Rapazes de Lisboa
Rubrica "Pai aos 50", de Joel Neto.
Vivem em Alfragide, numa casa que os pais herdaram dos avós, e que agora nenhum deles poderia pagar. Vivem em Alcochete, num apartamento espaçoso e desolado, para onde foram atirados pela transformação da cidade. Chamam-se João, Francisco, João Francisco. Fixam os monitores de um tal modo que os seus olhos parecem ver através deles. Cofiam as barbas ralas. Produzem.
Observo-os da janela do hotel onde a fundação nos instalou. São meia dúzia por sala, nalguns casos menos, e há uns quinze minutos que nenhum deles fala com um colega. Os corredores da empresa, que se espalham pelos vidros em volta, estão em silêncio. De vez em quando cruzam-se dois homens apenas um pouco mais velhos, vindos de portas diferentes, e dirigem-se juntos ao elevador do átrio. Quando vão a entrar, um deles leva a mão à testa, lembrando-se do cartão do ponto.
Falam de clientes, de produtos, de estratégias, estes garotos. Falam de packaging. Falam de quartéis-generais e “do Olaf”, que a maior parte deles só conhece do Skype. Não falam de dificuldades. Mais depressa falariam do Benfica, como naquela convenção de vendas em Fevereiro. Uma pessoa descontrai-se sempre um bocado numa convenção, embora desde a pandemia que nada seja a mesma coisa. Dificuldades, não. Não as têm, sequer: têm desafios. É com desafios que se faz das crises oportunidades.
Criam filhos, alguns destes rapazes, mas a maior parte não. Muitos hão-de ficar sentados nesta mesma cadeira até depois das dez. Pedirão um Uber Eats pelo caminho, comerão no sofá, a fazer scroll no telemóvel – os mapas de vendas, sempre os mapas de vendas -, e adormecerão com a Netflix ligada. De qualquer maneira, no sábado poderão combinar alguma coisa com alguém. Mac e linhas de coca, se não houver outra ideia – talvez em casa das Ineses, caso esteja por cá a malta de Aveiro.
A malta de Aveiro perde a cabeça por séries. E ainda há dias estreou uma que se passa nos Açores – não se fala noutra coisa.
Gostaria de poder ouvi-los daqui, estes rapazes. Têm uma linguagem divertida, cheia de metáforas americanas – quando acho que começo a entendê-la, já lhe acrescentaram novos elementos. A economia também é assim. E, além disso, os stakeholders, agora, não deixam passar nada. Antes da pandemia, tudo bem, respirava-se de outra maneira. Misturava-se tudo, stakeholders, managers, associates: portugueses e alemães – até o Olaf, aqui há uns anos, ao que disse a dona Guida da Contabilidade. Agora é cada um por si.

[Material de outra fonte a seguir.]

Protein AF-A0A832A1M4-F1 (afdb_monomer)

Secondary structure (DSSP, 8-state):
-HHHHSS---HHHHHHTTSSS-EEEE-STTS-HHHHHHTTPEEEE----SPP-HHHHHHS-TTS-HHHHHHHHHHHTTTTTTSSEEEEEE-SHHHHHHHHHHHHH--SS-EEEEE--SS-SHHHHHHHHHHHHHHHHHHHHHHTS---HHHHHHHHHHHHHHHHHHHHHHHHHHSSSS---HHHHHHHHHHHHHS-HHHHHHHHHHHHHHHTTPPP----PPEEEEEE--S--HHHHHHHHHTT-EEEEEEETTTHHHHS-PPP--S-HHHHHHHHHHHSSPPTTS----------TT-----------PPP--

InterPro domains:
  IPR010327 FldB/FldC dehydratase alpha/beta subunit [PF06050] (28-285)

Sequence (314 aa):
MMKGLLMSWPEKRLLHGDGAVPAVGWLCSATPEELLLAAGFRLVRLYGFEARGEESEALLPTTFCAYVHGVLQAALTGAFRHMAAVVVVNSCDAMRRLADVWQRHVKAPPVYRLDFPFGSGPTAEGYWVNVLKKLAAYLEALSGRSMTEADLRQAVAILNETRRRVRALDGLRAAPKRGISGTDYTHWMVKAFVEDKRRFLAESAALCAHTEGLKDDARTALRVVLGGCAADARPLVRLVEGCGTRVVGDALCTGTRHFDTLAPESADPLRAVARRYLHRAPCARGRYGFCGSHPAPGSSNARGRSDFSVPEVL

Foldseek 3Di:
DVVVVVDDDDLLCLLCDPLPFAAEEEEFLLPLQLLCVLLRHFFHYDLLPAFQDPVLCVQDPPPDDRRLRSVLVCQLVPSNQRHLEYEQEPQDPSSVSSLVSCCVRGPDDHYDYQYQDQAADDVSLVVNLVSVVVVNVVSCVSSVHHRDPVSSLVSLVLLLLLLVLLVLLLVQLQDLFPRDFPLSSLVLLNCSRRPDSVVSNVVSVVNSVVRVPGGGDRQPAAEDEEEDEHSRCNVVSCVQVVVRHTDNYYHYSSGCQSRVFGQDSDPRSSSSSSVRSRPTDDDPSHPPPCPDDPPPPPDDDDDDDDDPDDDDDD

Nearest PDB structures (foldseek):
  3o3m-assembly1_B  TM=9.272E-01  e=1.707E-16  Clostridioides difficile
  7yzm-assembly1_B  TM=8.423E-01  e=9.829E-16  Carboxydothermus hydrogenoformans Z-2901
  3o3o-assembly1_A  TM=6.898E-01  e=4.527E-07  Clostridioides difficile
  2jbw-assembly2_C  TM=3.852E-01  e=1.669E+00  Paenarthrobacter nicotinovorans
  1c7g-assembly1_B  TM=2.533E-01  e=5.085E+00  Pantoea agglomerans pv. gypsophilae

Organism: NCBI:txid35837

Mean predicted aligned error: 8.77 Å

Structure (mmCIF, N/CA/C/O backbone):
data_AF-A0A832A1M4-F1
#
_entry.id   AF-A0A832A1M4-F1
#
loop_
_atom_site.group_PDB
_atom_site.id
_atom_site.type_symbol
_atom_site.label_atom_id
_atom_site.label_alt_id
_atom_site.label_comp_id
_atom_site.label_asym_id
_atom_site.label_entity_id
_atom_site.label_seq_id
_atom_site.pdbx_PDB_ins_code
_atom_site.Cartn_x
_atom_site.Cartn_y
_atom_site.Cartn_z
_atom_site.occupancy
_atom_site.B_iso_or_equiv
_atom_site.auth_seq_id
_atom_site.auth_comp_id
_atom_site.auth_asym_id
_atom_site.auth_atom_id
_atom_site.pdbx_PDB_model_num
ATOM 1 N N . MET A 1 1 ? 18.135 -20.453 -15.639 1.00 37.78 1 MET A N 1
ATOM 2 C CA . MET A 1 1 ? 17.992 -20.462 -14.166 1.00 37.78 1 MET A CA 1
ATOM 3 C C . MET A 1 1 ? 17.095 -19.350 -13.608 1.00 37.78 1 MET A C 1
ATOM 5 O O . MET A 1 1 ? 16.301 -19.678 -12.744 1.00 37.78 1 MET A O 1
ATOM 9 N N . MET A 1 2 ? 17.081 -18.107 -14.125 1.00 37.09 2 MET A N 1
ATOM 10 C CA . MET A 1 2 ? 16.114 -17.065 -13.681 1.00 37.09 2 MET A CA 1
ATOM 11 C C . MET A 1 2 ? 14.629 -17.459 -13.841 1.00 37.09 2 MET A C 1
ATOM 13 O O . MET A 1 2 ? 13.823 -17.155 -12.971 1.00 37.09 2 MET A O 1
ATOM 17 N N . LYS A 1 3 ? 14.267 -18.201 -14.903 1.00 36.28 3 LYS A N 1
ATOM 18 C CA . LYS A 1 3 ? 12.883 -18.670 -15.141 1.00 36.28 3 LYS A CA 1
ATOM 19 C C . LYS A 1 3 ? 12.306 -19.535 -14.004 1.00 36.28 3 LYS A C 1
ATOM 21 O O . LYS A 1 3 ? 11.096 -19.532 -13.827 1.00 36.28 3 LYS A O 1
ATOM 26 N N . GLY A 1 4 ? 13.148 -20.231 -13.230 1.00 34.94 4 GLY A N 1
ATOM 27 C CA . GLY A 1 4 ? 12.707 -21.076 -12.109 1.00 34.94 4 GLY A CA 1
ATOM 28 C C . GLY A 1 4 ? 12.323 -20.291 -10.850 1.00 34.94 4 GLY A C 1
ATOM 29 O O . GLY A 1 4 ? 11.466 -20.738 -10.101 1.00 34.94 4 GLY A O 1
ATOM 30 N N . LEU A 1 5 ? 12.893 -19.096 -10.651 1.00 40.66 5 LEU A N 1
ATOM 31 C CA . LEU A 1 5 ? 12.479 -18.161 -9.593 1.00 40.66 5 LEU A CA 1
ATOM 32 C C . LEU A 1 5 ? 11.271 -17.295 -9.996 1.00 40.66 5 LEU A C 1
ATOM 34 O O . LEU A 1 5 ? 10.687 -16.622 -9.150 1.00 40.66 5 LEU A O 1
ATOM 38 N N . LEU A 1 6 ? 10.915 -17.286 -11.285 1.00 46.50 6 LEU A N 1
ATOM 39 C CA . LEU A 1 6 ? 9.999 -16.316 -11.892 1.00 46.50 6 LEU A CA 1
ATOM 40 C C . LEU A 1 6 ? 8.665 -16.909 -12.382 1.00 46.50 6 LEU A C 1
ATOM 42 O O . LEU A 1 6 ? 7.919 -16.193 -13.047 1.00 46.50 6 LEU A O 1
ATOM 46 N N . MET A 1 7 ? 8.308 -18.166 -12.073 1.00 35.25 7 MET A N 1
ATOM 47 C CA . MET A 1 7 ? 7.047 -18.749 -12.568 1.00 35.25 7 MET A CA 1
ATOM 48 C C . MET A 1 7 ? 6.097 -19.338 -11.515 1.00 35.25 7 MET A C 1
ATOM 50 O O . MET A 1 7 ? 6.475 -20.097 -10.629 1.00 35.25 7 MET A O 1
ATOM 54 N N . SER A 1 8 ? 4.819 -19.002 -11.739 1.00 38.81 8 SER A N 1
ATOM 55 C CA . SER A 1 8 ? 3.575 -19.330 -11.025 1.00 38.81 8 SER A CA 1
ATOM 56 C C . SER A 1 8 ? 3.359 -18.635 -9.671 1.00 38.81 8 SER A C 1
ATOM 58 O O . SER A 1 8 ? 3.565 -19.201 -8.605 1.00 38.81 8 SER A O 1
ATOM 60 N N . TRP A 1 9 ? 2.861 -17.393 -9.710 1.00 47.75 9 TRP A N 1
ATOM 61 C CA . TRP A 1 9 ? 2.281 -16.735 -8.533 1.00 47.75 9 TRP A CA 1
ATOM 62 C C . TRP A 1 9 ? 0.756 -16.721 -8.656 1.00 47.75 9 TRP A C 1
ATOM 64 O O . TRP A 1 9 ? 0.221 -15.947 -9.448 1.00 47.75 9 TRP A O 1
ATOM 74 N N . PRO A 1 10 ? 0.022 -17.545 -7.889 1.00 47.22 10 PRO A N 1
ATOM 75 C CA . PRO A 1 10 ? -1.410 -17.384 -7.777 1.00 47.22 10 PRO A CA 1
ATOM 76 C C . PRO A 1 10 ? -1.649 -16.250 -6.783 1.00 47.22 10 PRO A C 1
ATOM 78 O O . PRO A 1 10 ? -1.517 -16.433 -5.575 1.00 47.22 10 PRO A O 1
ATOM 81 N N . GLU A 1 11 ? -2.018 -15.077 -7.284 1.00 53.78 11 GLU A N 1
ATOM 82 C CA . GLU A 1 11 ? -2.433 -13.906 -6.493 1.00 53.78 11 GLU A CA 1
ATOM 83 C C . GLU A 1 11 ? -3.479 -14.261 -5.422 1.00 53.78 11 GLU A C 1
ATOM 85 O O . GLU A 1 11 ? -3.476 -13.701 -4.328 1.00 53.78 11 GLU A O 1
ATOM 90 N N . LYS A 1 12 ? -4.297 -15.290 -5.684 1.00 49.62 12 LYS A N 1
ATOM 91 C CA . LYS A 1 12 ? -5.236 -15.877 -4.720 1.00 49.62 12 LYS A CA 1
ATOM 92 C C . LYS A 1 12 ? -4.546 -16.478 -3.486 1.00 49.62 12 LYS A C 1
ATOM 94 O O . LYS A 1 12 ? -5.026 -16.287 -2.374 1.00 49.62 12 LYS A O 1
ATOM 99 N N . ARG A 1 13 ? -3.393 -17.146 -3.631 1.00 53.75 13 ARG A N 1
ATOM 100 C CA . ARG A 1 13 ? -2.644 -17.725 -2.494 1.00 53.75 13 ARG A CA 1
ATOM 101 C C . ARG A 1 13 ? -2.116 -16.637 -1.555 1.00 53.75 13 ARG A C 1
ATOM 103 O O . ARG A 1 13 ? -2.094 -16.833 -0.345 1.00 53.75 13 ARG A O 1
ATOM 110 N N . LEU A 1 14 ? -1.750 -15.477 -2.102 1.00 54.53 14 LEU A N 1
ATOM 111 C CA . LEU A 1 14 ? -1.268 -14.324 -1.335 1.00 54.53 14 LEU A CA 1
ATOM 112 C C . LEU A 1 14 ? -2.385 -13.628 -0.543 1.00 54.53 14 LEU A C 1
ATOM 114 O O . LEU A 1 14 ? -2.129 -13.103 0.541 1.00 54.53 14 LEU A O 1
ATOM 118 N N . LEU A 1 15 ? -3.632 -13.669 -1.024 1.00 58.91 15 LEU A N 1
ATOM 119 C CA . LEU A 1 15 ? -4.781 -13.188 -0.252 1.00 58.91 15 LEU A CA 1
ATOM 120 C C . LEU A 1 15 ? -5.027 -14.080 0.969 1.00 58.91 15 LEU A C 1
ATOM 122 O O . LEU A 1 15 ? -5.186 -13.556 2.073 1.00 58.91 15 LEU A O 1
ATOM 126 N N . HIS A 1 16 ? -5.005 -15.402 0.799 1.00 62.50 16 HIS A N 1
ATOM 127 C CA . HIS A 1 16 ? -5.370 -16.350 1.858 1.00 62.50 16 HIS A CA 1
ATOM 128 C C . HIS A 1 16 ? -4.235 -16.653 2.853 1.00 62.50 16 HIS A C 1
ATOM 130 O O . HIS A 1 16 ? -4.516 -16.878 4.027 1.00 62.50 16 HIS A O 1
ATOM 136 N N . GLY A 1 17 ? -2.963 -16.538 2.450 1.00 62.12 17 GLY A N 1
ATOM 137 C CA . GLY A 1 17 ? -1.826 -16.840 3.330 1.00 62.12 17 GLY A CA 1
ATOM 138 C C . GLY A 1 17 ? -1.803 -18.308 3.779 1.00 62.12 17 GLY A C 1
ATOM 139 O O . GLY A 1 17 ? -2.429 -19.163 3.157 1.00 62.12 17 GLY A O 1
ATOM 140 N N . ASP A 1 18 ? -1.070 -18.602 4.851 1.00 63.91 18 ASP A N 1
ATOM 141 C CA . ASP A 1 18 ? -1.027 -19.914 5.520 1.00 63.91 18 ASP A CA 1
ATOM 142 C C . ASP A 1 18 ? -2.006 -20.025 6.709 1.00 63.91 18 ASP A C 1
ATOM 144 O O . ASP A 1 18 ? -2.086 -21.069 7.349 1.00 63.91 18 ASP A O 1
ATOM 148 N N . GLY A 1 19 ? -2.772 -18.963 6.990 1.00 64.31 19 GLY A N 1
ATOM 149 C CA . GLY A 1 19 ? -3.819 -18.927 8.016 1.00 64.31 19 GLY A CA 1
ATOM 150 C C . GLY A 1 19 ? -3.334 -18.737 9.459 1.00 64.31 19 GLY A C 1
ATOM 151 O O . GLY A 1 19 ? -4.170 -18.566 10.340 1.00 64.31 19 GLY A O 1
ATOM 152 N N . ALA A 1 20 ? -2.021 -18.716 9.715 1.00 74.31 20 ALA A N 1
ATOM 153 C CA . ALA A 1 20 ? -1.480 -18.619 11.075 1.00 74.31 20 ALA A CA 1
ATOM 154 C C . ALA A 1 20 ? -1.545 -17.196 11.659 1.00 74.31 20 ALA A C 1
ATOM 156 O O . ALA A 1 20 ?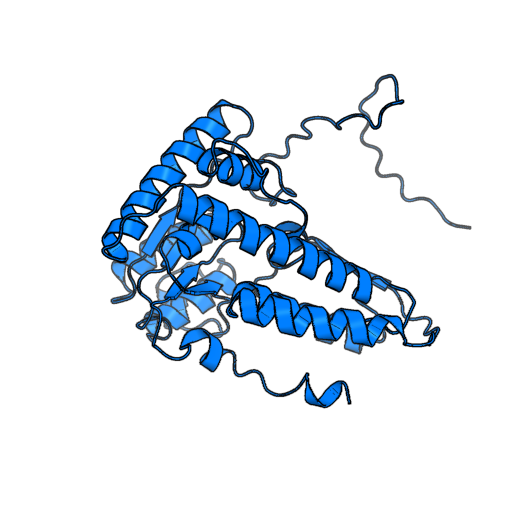 -1.729 -17.022 12.862 1.00 74.31 20 ALA A O 1
ATOM 157 N N . VAL A 1 21 ? -1.402 -16.174 10.807 1.00 82.50 21 VAL A N 1
ATOM 158 C CA . VAL A 1 21 ? -1.413 -14.758 11.202 1.00 82.50 21 VAL A CA 1
ATOM 159 C C . VAL A 1 21 ? -2.570 -14.032 10.505 1.00 82.50 21 VAL A C 1
ATOM 161 O O . VAL A 1 21 ? -2.625 -14.038 9.266 1.00 82.50 21 VAL A O 1
ATOM 164 N N . PRO A 1 22 ? -3.479 -13.372 11.253 1.00 90.75 22 PRO A N 1
ATOM 165 C CA . PRO A 1 22 ? -4.569 -12.600 10.668 1.00 90.75 22 PRO A CA 1
ATOM 166 C C . PRO A 1 22 ? -4.060 -11.502 9.728 1.00 90.75 22 PRO A C 1
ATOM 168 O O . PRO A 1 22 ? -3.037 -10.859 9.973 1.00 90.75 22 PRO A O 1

Enfim, talvez o meu filho queira trabalhar nesta empresa, um dia. Nesta ou noutra igual. Talvez faça planos para comprar um fato destes – dois, um antracite e um azul-escuro -, na intenção de lhe juntar um monte de camisas brancas, todas iguais, e um razoável número de gravatas, distintas apenas na cor. Talvez sonhe com um desses BMW com que as maiores empresas brindam os bons colaboradores (chamam-lhes colaboradores).

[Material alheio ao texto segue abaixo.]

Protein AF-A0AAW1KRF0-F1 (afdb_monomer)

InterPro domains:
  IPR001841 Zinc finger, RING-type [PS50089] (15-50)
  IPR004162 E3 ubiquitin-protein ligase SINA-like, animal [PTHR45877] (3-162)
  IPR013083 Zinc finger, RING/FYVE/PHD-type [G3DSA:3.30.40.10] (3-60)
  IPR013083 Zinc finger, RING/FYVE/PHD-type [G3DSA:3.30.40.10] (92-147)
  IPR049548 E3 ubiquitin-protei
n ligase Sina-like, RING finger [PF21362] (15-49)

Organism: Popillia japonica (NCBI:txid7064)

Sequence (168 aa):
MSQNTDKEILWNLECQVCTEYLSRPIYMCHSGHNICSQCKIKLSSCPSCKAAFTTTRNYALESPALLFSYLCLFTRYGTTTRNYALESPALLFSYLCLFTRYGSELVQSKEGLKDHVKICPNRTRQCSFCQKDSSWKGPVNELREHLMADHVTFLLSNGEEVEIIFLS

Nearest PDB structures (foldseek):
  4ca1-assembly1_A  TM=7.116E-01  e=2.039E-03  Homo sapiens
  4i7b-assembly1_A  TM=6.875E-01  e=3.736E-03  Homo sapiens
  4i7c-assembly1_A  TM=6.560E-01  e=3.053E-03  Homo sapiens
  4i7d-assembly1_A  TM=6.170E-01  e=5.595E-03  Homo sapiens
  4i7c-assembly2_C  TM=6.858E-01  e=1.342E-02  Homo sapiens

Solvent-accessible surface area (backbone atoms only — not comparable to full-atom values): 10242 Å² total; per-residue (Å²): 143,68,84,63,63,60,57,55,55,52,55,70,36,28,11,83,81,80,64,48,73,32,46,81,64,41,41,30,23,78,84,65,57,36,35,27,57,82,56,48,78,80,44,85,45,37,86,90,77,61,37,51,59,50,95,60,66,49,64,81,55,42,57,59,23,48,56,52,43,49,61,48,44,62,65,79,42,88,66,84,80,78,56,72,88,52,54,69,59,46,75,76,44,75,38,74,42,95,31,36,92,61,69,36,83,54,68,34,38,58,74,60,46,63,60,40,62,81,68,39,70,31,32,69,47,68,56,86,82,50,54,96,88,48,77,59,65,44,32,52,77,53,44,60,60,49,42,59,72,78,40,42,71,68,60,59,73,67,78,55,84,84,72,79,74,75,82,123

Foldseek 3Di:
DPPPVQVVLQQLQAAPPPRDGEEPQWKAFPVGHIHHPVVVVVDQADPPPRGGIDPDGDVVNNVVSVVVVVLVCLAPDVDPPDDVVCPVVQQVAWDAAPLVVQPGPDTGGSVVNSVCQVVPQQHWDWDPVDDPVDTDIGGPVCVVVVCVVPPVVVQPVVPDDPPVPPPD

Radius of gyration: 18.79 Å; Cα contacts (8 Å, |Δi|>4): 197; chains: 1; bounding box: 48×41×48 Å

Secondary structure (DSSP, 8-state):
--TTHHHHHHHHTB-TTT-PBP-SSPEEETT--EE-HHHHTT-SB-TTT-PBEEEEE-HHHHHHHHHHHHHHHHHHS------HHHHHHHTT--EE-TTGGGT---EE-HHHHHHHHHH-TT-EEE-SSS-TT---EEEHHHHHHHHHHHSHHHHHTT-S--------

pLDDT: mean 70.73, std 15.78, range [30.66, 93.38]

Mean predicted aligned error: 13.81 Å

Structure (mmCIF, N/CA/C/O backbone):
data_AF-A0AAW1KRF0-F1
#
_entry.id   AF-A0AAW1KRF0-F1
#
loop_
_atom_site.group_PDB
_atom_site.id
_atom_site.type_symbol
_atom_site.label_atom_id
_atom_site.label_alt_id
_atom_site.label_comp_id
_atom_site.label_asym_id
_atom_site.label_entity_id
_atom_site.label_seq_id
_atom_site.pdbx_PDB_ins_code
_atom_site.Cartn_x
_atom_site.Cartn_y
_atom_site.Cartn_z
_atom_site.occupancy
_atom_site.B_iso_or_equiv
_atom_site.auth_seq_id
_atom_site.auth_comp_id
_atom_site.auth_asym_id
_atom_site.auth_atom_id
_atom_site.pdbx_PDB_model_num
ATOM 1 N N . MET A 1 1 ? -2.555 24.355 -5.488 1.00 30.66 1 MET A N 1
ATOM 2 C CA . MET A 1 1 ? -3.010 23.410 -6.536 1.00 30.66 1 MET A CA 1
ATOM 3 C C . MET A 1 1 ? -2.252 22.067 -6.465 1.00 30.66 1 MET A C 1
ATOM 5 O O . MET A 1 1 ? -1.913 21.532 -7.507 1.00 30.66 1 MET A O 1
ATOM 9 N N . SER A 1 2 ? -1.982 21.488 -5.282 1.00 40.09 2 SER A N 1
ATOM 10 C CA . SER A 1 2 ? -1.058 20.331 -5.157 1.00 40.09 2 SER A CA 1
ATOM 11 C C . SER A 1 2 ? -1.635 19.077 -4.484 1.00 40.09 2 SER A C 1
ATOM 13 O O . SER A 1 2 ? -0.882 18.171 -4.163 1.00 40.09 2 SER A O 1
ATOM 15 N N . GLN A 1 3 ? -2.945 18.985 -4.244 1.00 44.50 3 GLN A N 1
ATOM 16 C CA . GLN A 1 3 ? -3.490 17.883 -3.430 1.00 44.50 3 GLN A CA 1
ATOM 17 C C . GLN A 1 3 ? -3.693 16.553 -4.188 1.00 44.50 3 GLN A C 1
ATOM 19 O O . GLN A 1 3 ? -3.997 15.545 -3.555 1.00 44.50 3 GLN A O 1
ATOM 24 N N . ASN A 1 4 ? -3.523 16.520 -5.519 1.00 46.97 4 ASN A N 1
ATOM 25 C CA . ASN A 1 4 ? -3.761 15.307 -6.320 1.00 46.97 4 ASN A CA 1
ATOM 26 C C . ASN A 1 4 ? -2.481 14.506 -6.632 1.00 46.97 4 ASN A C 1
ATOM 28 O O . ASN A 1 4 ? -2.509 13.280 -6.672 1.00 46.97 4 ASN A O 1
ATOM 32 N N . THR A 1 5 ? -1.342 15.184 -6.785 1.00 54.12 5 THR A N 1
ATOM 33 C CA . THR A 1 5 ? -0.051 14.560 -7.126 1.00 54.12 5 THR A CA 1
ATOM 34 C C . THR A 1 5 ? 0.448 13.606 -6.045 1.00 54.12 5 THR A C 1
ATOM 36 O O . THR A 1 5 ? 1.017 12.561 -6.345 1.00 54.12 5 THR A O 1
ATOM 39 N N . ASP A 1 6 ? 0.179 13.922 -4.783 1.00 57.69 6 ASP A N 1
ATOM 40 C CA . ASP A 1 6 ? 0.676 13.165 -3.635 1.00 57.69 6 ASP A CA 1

Eu teria acabado alcoólico. Mas isso só demonstra como estes rapazes têm razão para olharem para mim como o olhariam, se pudessem ver-me através destes vidros que nos separam. Portanto, não me preocupa se saberei o que responder ao Artur caso ele queira ter esta vida. Preocupa-me que possa escolher, que o faça livremente e que continue a ter nas mãos a possibilidade de ser feliz.